If science is an objective means of seeking truth, it’s also one that requires human judgments. Let’s say you’re a psychologist with a hypothesis: People understand that they may be biased in unconscious ways against stigmatized groups; they will admit this if you ask them. That might seem like a pretty straightforward idea—one that’s either true or not. But the best way to test it isn’t necessarily obvious. First, what do you mean by negative stereotypes? Which stigmatized groups are you talking about? How would you measure the extent to which people are aware of their implicit attitudes, and how would you gauge their willingness to disclose them?

These questions could be answered in many different ways; these, in turn, may lead to vastly different findings. A new crowdsourced experiment—involving more than 15,000 subjects and 200 researchers in more than two dozen countries—proves that point. When various research teams designed their own means of testing the very same set of research questions, they came up with divergent, and in some cases opposing, results.

The crowdsourced study is a dramatic demonstration of an idea that’s been widely discussed in light of the reproducibility crisis—the notion that subjective decisions researchers make while designing their studies can have an enormous impact on their observed results. Whether through p-hacking or via the choices they make as they wander the garden of forking paths, researchers may intentionally or inadvertently nudge their results toward a particular conclusion.

The new paper’s senior author, psychologist Eric Uhlmann at INSEAD in Singapore, had previously spearheaded a study that gave a single data set to 29 research teams and asked them to use it to answer a simple research question: “Do soccer referees give more red cards to dark-skinned players than light-skinned ones?” Despite analyzing identical data, none of the teams came up with exactly the same answer. In that case, though, the groups’ findings did generally point in the same direction.

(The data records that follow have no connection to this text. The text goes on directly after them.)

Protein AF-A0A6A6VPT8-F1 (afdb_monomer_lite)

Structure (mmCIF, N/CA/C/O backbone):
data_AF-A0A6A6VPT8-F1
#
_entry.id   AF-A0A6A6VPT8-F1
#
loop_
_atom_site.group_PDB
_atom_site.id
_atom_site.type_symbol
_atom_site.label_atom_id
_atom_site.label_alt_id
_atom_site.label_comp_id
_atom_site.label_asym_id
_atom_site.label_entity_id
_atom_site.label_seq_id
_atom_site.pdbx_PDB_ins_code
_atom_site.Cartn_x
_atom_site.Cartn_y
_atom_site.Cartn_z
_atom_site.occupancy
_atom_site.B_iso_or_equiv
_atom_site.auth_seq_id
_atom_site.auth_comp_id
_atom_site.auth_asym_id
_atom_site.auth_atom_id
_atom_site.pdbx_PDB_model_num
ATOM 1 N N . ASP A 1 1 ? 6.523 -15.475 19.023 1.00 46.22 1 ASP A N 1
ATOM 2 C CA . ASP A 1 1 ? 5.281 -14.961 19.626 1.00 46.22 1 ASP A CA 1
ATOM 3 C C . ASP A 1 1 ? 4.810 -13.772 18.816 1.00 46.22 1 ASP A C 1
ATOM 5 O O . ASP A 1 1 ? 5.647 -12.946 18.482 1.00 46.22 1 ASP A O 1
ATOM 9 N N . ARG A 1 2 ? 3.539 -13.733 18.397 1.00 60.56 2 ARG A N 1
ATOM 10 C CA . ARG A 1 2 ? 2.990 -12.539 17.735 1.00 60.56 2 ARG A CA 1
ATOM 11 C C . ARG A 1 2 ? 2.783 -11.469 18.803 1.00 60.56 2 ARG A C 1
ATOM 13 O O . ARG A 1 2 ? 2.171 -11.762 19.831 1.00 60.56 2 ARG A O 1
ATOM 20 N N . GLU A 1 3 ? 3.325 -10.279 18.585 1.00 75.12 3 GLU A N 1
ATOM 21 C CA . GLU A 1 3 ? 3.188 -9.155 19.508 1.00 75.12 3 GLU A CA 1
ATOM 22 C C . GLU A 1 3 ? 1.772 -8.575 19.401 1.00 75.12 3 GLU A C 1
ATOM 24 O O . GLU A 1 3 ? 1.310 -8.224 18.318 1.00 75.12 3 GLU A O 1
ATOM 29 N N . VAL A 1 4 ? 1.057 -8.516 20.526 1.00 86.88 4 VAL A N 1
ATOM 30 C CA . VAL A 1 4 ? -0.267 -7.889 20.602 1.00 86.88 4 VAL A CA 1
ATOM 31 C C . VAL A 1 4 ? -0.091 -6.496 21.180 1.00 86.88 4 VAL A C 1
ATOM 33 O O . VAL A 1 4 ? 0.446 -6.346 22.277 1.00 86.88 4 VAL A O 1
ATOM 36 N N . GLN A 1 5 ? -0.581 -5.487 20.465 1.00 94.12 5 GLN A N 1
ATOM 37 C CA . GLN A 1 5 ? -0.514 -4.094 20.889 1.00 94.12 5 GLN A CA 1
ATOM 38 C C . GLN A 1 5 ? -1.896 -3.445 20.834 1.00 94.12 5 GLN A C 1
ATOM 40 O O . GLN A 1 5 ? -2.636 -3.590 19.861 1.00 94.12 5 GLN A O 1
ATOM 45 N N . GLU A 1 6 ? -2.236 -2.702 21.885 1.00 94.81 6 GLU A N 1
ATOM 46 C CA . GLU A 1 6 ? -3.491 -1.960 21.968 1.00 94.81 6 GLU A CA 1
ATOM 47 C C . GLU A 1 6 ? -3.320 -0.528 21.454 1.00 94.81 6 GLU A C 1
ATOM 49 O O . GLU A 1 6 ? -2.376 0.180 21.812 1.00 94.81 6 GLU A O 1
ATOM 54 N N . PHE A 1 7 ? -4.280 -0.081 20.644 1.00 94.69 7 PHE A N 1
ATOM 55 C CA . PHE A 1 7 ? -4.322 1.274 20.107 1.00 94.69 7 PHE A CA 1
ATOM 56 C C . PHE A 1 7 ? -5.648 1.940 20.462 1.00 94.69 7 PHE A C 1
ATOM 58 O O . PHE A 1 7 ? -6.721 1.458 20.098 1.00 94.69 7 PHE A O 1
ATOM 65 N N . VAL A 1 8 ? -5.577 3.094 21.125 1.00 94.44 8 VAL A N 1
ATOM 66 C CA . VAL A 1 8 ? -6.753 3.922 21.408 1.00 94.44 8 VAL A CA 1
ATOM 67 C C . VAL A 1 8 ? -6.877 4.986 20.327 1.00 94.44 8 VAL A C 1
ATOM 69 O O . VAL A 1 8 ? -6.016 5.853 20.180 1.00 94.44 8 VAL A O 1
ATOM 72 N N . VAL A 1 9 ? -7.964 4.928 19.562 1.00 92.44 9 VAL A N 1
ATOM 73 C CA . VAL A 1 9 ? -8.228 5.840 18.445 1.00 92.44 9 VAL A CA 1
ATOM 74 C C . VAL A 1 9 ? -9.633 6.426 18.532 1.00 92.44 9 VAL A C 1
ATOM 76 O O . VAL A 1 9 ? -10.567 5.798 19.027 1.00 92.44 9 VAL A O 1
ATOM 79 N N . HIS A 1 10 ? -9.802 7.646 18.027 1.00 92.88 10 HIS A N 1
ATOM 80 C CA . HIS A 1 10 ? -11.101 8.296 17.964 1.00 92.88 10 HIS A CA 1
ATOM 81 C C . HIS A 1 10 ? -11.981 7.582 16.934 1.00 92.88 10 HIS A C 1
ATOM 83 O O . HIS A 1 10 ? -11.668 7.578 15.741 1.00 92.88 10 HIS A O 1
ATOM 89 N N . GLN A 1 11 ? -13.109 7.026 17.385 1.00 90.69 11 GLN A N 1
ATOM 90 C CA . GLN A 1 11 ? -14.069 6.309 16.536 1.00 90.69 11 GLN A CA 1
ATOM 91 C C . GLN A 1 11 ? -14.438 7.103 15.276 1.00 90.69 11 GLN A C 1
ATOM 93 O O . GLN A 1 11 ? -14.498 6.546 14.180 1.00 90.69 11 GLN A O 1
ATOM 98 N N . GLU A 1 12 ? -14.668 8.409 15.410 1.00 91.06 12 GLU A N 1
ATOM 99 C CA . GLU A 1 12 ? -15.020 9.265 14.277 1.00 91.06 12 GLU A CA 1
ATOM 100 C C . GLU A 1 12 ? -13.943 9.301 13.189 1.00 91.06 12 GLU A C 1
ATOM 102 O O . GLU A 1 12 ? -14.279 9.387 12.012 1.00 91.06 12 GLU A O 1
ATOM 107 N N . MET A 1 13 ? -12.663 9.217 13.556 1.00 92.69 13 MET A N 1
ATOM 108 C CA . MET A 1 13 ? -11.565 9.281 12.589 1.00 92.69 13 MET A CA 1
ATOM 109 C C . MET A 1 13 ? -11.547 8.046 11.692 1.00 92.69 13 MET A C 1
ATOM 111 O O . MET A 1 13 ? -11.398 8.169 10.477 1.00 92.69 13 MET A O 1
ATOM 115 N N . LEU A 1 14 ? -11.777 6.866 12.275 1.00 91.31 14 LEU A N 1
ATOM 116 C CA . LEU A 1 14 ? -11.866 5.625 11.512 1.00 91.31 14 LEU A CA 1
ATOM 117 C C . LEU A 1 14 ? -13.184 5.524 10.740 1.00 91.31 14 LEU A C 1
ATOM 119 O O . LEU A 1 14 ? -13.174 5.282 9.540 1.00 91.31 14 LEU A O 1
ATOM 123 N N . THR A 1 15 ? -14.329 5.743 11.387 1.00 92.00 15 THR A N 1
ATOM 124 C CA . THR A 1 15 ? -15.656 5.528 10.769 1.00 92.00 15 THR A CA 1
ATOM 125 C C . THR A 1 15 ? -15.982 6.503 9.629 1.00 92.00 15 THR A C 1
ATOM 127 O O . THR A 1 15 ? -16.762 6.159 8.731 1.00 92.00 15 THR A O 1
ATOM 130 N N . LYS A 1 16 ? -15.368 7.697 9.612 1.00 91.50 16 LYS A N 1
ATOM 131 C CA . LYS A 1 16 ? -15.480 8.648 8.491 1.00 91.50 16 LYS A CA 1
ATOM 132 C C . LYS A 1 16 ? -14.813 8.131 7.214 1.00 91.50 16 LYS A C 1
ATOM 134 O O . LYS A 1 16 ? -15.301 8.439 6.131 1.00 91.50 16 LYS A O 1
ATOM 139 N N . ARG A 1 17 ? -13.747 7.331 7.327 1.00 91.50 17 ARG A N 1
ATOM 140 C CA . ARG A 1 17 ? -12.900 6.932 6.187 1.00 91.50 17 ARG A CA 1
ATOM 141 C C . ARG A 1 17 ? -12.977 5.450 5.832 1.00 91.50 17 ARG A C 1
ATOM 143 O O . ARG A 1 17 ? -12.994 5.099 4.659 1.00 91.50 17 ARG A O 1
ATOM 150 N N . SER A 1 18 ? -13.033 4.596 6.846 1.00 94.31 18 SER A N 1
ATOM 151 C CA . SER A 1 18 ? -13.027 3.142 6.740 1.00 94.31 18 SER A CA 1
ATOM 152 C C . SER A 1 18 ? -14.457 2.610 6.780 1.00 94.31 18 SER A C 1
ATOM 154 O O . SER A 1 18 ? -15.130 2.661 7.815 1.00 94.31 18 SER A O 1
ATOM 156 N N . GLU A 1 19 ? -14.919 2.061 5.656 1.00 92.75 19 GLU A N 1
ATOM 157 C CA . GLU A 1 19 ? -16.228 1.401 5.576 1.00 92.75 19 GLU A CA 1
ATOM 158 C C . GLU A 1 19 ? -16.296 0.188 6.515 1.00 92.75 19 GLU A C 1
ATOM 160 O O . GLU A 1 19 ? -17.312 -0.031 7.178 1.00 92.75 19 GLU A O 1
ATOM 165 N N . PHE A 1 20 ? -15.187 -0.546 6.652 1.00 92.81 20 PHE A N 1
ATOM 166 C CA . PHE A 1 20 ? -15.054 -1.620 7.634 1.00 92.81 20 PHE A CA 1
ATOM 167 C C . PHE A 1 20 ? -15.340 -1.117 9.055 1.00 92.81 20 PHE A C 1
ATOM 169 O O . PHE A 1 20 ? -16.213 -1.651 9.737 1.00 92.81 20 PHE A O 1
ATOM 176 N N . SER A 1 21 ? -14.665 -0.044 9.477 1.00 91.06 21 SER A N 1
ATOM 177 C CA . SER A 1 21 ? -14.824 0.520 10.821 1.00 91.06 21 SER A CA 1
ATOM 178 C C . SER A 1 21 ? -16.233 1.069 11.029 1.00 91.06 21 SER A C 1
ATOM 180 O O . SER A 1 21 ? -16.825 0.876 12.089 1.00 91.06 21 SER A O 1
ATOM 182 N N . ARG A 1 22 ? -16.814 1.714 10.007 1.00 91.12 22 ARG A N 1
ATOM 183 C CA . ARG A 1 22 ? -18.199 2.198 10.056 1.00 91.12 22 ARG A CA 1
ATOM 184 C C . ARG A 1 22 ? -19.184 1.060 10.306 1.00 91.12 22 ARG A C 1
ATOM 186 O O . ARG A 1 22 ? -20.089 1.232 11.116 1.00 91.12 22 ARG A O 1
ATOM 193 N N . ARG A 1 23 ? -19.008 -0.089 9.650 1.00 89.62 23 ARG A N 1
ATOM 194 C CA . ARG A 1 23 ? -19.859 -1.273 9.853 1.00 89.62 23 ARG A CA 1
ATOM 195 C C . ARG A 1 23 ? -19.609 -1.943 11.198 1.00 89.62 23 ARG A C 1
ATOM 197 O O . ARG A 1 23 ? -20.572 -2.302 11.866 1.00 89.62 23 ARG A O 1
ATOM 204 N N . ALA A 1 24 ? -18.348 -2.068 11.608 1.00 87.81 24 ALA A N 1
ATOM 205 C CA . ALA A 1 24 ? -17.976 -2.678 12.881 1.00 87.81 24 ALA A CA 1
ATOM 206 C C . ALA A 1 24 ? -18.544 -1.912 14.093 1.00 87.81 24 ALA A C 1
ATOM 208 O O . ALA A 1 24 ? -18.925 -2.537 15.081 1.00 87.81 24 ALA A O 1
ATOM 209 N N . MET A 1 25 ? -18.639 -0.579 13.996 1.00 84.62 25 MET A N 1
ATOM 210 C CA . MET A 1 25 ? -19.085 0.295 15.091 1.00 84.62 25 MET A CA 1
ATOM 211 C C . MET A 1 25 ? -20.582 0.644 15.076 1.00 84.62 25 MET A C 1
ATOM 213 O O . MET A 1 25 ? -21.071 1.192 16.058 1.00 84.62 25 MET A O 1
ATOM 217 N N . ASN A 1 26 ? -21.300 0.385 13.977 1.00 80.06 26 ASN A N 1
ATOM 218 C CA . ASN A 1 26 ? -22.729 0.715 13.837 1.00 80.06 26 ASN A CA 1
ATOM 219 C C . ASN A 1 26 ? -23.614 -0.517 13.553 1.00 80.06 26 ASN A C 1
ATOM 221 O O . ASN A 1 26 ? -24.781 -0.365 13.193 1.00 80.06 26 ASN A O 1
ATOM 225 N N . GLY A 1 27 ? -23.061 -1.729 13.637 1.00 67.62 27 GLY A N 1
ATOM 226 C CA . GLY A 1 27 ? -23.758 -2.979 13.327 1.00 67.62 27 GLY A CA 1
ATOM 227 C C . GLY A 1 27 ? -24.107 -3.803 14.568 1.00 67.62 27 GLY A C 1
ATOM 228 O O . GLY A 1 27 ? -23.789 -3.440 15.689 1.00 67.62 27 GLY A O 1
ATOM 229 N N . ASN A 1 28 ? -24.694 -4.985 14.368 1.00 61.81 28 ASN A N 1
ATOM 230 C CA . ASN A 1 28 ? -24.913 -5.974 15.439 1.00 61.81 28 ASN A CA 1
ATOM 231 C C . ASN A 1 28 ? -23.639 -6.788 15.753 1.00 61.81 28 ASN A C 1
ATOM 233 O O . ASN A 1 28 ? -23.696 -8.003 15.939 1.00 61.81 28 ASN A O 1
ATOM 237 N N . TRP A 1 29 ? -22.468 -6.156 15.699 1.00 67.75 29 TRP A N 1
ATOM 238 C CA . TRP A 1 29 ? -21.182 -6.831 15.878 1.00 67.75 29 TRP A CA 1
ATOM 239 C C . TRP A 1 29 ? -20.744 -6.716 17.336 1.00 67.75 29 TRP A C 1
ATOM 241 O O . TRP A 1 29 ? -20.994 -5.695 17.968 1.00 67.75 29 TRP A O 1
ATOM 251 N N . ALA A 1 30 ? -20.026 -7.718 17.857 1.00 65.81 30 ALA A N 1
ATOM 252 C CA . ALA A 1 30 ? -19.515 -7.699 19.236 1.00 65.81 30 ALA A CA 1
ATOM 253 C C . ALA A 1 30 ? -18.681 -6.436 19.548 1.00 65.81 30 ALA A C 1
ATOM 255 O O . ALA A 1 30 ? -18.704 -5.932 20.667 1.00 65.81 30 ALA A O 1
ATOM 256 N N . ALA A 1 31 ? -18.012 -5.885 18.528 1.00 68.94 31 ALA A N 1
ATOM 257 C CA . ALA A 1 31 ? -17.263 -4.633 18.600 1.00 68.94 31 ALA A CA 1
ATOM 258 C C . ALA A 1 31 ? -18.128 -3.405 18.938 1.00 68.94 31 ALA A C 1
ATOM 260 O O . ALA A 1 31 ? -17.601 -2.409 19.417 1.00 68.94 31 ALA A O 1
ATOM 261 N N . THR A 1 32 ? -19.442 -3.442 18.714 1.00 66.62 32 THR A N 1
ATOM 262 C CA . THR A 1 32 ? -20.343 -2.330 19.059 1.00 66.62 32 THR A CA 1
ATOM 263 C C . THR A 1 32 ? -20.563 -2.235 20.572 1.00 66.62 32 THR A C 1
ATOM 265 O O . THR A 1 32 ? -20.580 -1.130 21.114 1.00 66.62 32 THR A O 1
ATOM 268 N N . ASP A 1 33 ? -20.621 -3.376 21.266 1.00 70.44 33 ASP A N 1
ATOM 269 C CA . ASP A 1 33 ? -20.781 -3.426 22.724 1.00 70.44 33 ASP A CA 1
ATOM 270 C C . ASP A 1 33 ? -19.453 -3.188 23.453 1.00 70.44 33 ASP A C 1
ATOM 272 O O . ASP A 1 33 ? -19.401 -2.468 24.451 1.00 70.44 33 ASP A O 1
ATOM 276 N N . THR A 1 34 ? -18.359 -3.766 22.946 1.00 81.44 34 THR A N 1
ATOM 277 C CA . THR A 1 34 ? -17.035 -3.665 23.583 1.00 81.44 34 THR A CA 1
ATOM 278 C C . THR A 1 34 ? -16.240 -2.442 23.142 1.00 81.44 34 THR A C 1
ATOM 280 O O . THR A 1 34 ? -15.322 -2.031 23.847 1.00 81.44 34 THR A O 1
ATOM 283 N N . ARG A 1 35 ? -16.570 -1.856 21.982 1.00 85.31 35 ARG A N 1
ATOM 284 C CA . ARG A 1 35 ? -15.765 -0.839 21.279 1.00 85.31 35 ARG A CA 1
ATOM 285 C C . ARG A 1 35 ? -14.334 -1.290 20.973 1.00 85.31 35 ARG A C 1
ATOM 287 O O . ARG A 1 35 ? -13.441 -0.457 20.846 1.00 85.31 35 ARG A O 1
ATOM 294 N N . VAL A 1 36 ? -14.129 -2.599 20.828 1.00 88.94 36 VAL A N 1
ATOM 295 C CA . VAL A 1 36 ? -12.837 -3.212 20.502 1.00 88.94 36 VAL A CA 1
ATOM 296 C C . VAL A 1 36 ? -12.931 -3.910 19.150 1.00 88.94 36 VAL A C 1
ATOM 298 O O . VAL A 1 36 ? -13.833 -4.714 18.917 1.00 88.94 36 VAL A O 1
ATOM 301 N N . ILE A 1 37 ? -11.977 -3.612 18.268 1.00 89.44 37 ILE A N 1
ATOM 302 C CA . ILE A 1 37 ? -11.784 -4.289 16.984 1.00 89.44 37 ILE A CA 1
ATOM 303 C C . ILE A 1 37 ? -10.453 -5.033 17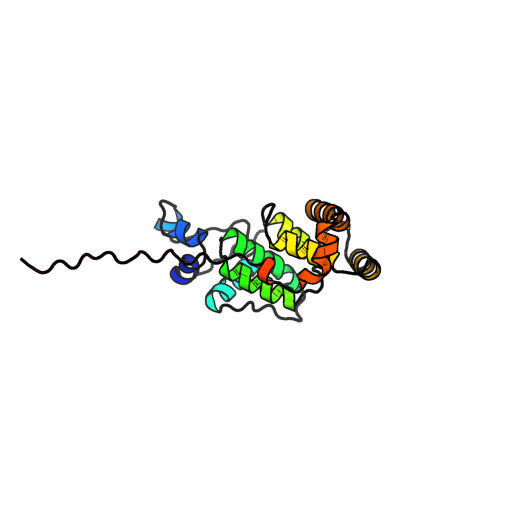.061 1.00 89.44 37 ILE A C 1
ATOM 305 O O . ILE A 1 37 ? -9.412 -4.410 17.254 1.00 89.44 37 ILE A O 1
ATOM 309 N N . THR A 1 38 ? -10.493 -6.351 16.889 1.00 90.75 38 THR A N 1
ATOM 310 C CA . THR A 1 38 ? -9.296 -7.197 16.842 1.00 90.75 38 THR A CA 1
ATOM 311 C C . THR A 1 38 ? -8.856 -7.404 15.392 1.00 90.75 38 THR A C 1
ATOM 313 O O . THR A 1 38 ? -9.689 -7.679 14.527 1.00 90.75 38 THR A O 1
ATOM 316 N N . LEU A 1 39 ? -7.555 -7.256 15.132 1.00 90.94 39 LEU A N 1
ATOM 317 C CA . LEU A 1 39 ? -6.925 -7.379 13.814 1.00 90.94 39 LEU A CA 1
ATOM 318 C C . LEU A 1 39 ? -5.763 -8.387 13.902 1.00 90.94 39 LEU A C 1
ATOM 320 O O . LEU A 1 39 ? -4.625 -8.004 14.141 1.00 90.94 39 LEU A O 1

The red card study showed how decisions about how to analyze data could influence the results, but Uhlmann also wondered about the many other decisions that go into a study’s design. So he initiated this latest study, an even larger and more ambitious one, which will be published in The Psychological Bulletin (data and materials are shared openly online). The project started with five hypotheses that had already been tested experimentally but on which results had not yet been published.

Aside from the hypothesis about implicit associations described above, these concerned things like how people respond to aggressive negotiating tactics or what factors could make them more willing to accept the use of performance-enhancing drugs among athletes. Uhlmann and his colleagues presented the same research questions to more than a dozen research teams without telling them anything about the original study or what it had found.

The teams then independently created their own experiments to test the hypotheses under some common parameters. The studies would have to be carried out online, with participants in each drawn at random from a common pool. Each research design was run twice: once on subjects pulled from Amazon’s Mechanical Turk and then again on a fresh set of subjects found through a survey company called Pure Profile.

The published study materials show how much variation there was across research designs. In testing the first hypothesis, for example, that people are aware of their unconscious biases, one team simply asked participants to rate their agreement with the following statement: “Regardless of my explicit (i.e. conscious) beliefs about social equality, I believe I possess automatic (i.e. unconscious) negative associations towards members of stigmatized social groups.” Based on responses to this question, they concluded that the hypothesis was false: People do not report an awareness of having implicit negative stereotypes.